* EXERCISE DESCRIPTION
In the data below, the answer is the run of lines from the line containing "ATOM 26 O O" through the line containing "ATOM 35 C C", both included; print it exactly and nothing else.

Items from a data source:
==*==

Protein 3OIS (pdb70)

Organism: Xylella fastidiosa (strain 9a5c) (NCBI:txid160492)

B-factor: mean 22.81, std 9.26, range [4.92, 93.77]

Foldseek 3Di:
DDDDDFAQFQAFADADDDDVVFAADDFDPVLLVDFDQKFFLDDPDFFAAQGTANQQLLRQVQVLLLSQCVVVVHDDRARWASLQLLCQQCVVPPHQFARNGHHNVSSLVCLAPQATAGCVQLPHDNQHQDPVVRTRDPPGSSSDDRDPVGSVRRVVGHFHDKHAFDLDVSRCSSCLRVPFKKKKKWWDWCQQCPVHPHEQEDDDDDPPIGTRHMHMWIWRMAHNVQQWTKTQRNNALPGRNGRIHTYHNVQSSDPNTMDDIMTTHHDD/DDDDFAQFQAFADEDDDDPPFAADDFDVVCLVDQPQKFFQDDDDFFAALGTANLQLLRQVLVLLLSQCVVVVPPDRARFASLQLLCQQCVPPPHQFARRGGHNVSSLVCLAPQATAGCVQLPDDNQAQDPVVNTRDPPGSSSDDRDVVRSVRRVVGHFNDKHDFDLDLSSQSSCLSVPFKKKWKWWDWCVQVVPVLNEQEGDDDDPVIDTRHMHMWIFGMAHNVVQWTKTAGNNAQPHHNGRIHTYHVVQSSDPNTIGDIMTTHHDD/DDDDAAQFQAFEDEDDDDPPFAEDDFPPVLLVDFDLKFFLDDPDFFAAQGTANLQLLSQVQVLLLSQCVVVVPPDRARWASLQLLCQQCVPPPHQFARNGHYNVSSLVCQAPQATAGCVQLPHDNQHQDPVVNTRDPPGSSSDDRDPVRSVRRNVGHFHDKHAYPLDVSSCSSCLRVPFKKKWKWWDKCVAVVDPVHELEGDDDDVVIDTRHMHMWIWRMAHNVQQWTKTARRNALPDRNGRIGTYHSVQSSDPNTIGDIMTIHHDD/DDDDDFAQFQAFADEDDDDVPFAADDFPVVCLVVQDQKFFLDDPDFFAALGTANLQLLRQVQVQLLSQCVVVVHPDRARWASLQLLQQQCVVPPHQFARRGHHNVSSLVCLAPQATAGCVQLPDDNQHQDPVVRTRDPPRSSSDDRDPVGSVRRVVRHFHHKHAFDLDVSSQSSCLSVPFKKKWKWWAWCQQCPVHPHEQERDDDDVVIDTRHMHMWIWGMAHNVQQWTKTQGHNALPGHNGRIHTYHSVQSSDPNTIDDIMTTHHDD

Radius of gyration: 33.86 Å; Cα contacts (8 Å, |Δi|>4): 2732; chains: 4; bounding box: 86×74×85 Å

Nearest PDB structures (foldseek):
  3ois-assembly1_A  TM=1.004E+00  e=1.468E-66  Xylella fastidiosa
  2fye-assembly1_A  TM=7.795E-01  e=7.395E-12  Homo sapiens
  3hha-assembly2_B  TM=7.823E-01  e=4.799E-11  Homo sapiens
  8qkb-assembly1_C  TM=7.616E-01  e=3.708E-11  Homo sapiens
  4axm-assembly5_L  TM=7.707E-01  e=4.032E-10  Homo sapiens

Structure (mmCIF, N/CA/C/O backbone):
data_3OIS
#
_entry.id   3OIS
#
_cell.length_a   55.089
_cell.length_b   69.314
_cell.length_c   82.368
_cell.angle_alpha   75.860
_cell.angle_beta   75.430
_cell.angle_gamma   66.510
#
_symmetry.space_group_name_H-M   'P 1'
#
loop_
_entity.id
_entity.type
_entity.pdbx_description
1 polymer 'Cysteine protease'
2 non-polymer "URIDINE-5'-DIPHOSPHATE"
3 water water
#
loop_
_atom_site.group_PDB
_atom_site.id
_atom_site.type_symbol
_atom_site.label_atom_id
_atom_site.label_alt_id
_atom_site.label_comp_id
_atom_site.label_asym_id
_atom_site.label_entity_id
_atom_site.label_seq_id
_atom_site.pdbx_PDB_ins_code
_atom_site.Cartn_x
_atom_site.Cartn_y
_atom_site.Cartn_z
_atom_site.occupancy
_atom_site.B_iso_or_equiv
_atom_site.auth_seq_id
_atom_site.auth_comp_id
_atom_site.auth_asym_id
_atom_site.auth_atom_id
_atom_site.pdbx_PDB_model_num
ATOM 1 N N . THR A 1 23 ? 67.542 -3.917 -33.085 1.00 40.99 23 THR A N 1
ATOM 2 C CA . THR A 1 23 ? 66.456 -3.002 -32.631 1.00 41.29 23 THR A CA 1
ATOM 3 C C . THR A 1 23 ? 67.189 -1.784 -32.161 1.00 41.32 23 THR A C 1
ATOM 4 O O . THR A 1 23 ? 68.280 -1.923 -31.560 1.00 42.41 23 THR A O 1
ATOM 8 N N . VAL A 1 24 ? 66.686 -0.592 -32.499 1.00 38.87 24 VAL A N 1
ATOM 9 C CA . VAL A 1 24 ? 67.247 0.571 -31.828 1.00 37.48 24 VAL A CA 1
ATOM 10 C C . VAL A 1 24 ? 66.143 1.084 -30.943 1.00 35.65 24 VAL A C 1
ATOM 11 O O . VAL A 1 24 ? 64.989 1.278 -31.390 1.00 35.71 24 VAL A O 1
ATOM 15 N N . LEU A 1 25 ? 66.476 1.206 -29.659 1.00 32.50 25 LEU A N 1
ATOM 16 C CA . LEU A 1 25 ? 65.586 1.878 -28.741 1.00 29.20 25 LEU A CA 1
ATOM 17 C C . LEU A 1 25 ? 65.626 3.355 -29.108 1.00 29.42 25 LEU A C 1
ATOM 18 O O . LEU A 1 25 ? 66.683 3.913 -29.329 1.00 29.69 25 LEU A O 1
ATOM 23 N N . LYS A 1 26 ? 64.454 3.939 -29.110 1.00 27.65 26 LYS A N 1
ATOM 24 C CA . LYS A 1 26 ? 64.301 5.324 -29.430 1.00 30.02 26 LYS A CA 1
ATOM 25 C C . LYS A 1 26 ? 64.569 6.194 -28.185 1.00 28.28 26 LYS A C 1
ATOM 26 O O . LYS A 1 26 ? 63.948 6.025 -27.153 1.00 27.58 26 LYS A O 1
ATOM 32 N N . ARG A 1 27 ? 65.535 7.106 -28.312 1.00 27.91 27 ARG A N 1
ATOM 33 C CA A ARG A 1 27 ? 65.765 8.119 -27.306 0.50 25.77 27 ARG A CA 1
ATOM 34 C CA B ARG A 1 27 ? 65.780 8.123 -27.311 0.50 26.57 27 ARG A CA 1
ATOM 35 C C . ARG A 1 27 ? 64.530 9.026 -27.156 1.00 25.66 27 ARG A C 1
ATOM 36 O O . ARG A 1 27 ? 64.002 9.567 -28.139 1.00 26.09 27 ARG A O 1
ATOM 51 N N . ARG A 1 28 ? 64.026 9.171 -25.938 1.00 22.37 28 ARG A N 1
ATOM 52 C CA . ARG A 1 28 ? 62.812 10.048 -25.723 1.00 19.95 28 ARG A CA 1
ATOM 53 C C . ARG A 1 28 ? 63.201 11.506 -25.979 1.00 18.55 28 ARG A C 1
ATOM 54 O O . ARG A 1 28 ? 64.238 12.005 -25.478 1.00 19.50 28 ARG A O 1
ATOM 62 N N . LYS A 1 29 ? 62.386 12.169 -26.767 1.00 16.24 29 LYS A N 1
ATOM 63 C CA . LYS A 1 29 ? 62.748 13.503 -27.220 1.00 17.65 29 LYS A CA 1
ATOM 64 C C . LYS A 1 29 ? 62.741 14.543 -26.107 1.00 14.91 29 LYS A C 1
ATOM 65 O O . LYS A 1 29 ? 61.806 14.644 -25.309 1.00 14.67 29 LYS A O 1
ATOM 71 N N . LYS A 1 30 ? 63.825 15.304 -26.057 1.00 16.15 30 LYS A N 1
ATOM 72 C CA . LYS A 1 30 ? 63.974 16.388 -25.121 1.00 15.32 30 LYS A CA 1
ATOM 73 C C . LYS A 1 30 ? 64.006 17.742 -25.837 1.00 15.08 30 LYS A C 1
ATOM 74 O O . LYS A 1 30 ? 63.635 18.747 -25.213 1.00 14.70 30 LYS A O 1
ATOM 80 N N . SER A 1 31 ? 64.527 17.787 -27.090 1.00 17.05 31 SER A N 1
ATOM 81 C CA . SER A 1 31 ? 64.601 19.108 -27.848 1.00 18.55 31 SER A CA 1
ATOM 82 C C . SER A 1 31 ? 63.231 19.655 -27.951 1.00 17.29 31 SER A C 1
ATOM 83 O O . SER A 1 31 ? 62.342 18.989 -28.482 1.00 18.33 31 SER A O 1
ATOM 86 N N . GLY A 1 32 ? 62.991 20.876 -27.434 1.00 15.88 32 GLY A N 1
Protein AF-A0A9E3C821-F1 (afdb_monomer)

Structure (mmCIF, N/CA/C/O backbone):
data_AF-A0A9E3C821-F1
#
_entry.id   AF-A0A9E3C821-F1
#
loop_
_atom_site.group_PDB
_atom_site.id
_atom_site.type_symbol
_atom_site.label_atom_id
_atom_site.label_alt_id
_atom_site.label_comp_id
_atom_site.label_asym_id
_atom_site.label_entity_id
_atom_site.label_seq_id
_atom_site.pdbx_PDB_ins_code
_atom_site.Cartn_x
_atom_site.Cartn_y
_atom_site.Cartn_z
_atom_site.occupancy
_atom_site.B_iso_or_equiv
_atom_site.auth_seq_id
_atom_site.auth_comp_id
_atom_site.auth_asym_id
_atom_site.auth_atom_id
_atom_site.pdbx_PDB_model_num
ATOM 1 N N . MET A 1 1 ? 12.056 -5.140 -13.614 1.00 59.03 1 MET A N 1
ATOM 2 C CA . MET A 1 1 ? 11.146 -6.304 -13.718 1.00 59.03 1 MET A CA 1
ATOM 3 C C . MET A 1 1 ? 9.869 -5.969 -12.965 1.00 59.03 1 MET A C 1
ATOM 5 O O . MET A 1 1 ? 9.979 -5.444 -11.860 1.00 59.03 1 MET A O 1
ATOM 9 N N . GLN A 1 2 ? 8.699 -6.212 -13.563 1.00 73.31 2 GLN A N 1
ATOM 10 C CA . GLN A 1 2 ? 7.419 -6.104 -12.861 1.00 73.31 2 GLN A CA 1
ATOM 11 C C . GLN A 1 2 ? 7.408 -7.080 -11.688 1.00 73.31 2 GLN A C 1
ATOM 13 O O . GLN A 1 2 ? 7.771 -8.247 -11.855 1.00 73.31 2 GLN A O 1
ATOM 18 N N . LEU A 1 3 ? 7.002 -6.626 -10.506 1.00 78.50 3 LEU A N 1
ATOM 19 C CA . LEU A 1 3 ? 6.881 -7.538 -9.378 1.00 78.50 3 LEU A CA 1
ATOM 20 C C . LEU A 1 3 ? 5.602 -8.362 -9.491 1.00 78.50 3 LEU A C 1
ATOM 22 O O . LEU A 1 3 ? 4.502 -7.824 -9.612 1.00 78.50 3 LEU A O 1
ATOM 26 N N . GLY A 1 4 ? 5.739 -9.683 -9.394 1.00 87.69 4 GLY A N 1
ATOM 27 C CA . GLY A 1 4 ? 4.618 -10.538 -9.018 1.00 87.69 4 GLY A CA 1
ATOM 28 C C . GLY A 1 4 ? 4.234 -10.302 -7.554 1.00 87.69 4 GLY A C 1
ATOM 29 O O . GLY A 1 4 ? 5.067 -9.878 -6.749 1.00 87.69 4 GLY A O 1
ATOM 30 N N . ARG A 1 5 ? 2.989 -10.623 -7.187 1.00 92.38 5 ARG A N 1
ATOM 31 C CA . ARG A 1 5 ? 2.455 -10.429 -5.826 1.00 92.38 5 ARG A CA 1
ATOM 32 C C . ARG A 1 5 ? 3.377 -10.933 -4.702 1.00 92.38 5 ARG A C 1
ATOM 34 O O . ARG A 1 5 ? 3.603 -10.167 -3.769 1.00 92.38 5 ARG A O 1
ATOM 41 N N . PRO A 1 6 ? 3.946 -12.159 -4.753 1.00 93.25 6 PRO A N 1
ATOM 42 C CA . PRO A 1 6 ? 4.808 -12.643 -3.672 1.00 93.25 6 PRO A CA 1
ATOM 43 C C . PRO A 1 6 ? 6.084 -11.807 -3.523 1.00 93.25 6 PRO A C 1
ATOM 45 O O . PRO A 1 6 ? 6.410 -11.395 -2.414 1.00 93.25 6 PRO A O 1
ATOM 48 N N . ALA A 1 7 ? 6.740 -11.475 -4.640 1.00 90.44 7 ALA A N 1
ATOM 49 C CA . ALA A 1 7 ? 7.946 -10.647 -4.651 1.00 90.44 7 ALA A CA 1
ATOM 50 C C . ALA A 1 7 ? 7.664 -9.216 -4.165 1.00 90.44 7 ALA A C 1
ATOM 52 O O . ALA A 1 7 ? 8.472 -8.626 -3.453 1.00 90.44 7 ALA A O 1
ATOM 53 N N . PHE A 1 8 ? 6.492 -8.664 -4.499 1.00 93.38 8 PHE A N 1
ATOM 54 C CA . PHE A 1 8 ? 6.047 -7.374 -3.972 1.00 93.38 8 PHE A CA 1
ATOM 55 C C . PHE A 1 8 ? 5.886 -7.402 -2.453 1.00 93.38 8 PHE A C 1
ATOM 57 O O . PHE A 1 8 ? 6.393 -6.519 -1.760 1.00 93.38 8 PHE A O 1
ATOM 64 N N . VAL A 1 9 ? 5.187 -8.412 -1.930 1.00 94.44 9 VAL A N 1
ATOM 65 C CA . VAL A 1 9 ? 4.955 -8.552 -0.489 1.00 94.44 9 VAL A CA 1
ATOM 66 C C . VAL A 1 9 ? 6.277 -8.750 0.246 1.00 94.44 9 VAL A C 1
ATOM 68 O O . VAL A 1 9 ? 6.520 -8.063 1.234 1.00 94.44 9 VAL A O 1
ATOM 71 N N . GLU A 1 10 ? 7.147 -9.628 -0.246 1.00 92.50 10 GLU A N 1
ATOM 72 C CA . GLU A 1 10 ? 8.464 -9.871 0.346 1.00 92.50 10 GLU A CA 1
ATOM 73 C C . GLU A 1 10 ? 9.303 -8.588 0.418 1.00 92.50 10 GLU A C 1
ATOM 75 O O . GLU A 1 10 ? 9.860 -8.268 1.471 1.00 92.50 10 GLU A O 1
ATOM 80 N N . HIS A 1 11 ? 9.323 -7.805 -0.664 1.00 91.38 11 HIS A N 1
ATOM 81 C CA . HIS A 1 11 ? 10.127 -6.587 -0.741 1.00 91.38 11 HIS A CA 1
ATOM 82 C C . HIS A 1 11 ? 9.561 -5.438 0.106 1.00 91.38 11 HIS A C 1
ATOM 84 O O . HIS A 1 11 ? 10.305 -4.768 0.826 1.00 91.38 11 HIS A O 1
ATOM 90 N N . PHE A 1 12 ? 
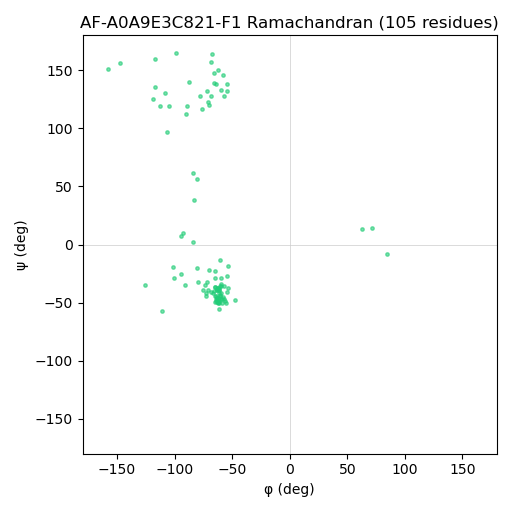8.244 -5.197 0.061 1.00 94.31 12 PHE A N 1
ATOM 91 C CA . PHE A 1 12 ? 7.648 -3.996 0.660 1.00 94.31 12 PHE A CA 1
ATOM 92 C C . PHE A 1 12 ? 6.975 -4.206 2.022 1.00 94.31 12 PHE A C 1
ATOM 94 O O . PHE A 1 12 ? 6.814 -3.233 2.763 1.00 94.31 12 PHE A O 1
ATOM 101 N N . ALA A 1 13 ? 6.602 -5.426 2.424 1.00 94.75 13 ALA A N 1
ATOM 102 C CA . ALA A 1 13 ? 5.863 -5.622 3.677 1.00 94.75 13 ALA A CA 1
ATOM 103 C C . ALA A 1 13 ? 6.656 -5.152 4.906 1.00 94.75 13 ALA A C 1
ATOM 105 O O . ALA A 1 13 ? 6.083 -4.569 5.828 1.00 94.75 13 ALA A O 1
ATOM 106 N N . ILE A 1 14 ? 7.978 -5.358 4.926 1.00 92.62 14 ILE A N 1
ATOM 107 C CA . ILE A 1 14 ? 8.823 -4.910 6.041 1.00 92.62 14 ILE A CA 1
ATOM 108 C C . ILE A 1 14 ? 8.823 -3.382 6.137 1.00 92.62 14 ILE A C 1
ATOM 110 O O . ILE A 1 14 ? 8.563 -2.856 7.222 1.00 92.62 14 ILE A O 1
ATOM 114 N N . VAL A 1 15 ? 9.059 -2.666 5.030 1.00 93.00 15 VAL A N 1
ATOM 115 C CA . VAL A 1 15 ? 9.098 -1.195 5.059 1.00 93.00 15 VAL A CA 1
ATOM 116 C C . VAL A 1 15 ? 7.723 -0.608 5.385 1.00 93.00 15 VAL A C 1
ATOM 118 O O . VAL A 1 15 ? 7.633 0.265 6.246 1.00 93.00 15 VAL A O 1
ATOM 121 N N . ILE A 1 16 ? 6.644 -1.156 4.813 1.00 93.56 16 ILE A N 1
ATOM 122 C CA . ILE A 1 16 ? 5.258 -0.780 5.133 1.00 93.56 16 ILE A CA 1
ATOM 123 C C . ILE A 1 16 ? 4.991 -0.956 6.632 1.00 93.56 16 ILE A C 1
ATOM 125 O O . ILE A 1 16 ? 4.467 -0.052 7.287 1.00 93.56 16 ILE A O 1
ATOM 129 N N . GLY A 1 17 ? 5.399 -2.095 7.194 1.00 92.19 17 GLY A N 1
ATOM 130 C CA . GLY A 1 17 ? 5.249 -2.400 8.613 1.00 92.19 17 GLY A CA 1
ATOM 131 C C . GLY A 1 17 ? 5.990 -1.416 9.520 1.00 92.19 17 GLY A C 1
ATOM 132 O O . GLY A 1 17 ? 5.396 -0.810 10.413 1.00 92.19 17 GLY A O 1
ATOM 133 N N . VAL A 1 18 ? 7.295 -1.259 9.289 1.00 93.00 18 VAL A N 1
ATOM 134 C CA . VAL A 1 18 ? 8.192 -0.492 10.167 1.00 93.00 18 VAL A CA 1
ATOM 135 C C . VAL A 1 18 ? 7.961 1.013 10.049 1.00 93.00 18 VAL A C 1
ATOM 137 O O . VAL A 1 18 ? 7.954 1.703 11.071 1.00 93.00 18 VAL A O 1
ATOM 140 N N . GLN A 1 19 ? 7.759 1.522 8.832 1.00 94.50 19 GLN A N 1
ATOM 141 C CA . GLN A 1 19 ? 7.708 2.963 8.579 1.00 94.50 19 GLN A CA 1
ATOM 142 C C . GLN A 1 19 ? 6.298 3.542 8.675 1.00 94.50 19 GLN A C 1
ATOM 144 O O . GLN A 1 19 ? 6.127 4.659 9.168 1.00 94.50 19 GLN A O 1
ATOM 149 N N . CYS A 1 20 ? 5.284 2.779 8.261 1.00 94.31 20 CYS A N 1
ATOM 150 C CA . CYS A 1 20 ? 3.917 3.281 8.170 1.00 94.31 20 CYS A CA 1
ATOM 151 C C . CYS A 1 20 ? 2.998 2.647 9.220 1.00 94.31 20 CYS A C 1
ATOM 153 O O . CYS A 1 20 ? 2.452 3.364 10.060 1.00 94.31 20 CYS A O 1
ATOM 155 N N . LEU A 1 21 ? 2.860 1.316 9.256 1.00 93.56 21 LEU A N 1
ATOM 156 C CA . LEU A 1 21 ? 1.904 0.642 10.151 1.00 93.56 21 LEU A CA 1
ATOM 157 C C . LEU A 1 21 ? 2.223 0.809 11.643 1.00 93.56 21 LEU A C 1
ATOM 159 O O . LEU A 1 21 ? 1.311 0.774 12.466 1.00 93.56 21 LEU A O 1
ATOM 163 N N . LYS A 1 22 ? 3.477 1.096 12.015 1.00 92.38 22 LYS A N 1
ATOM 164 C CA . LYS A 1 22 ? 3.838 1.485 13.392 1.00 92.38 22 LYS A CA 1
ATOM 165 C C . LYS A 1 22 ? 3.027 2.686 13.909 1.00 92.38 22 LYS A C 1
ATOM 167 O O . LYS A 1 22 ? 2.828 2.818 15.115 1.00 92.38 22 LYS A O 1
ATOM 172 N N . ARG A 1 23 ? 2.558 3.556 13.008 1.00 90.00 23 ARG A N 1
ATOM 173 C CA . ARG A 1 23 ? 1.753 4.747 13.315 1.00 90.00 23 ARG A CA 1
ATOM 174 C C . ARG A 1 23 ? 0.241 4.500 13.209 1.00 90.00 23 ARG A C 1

==*==

* WRITTEN SOLUTION
ATOM 26 O O . LYS A 1 26 ? 63.948 6.025 -27.153 1.00 27.58 26 LYS A O 1
ATOM 32 N N . ARG A 1 27 ? 65.535 7.106 -28.312 1.00 27.91 27 ARG A N 1
ATOM 33 C CA A ARG A 1 27 ? 65.765 8.119 -27.306 0.50 25.77 27 ARG A CA 1
ATOM 34 C CA B ARG A 1 27 ? 65.780 8.123 -27.311 0.50 26.57 27 ARG A CA 1
ATOM 35 C C . ARG A 1 27 ? 64.530 9.026 -27.156 1.00 25.66 27 ARG A C 1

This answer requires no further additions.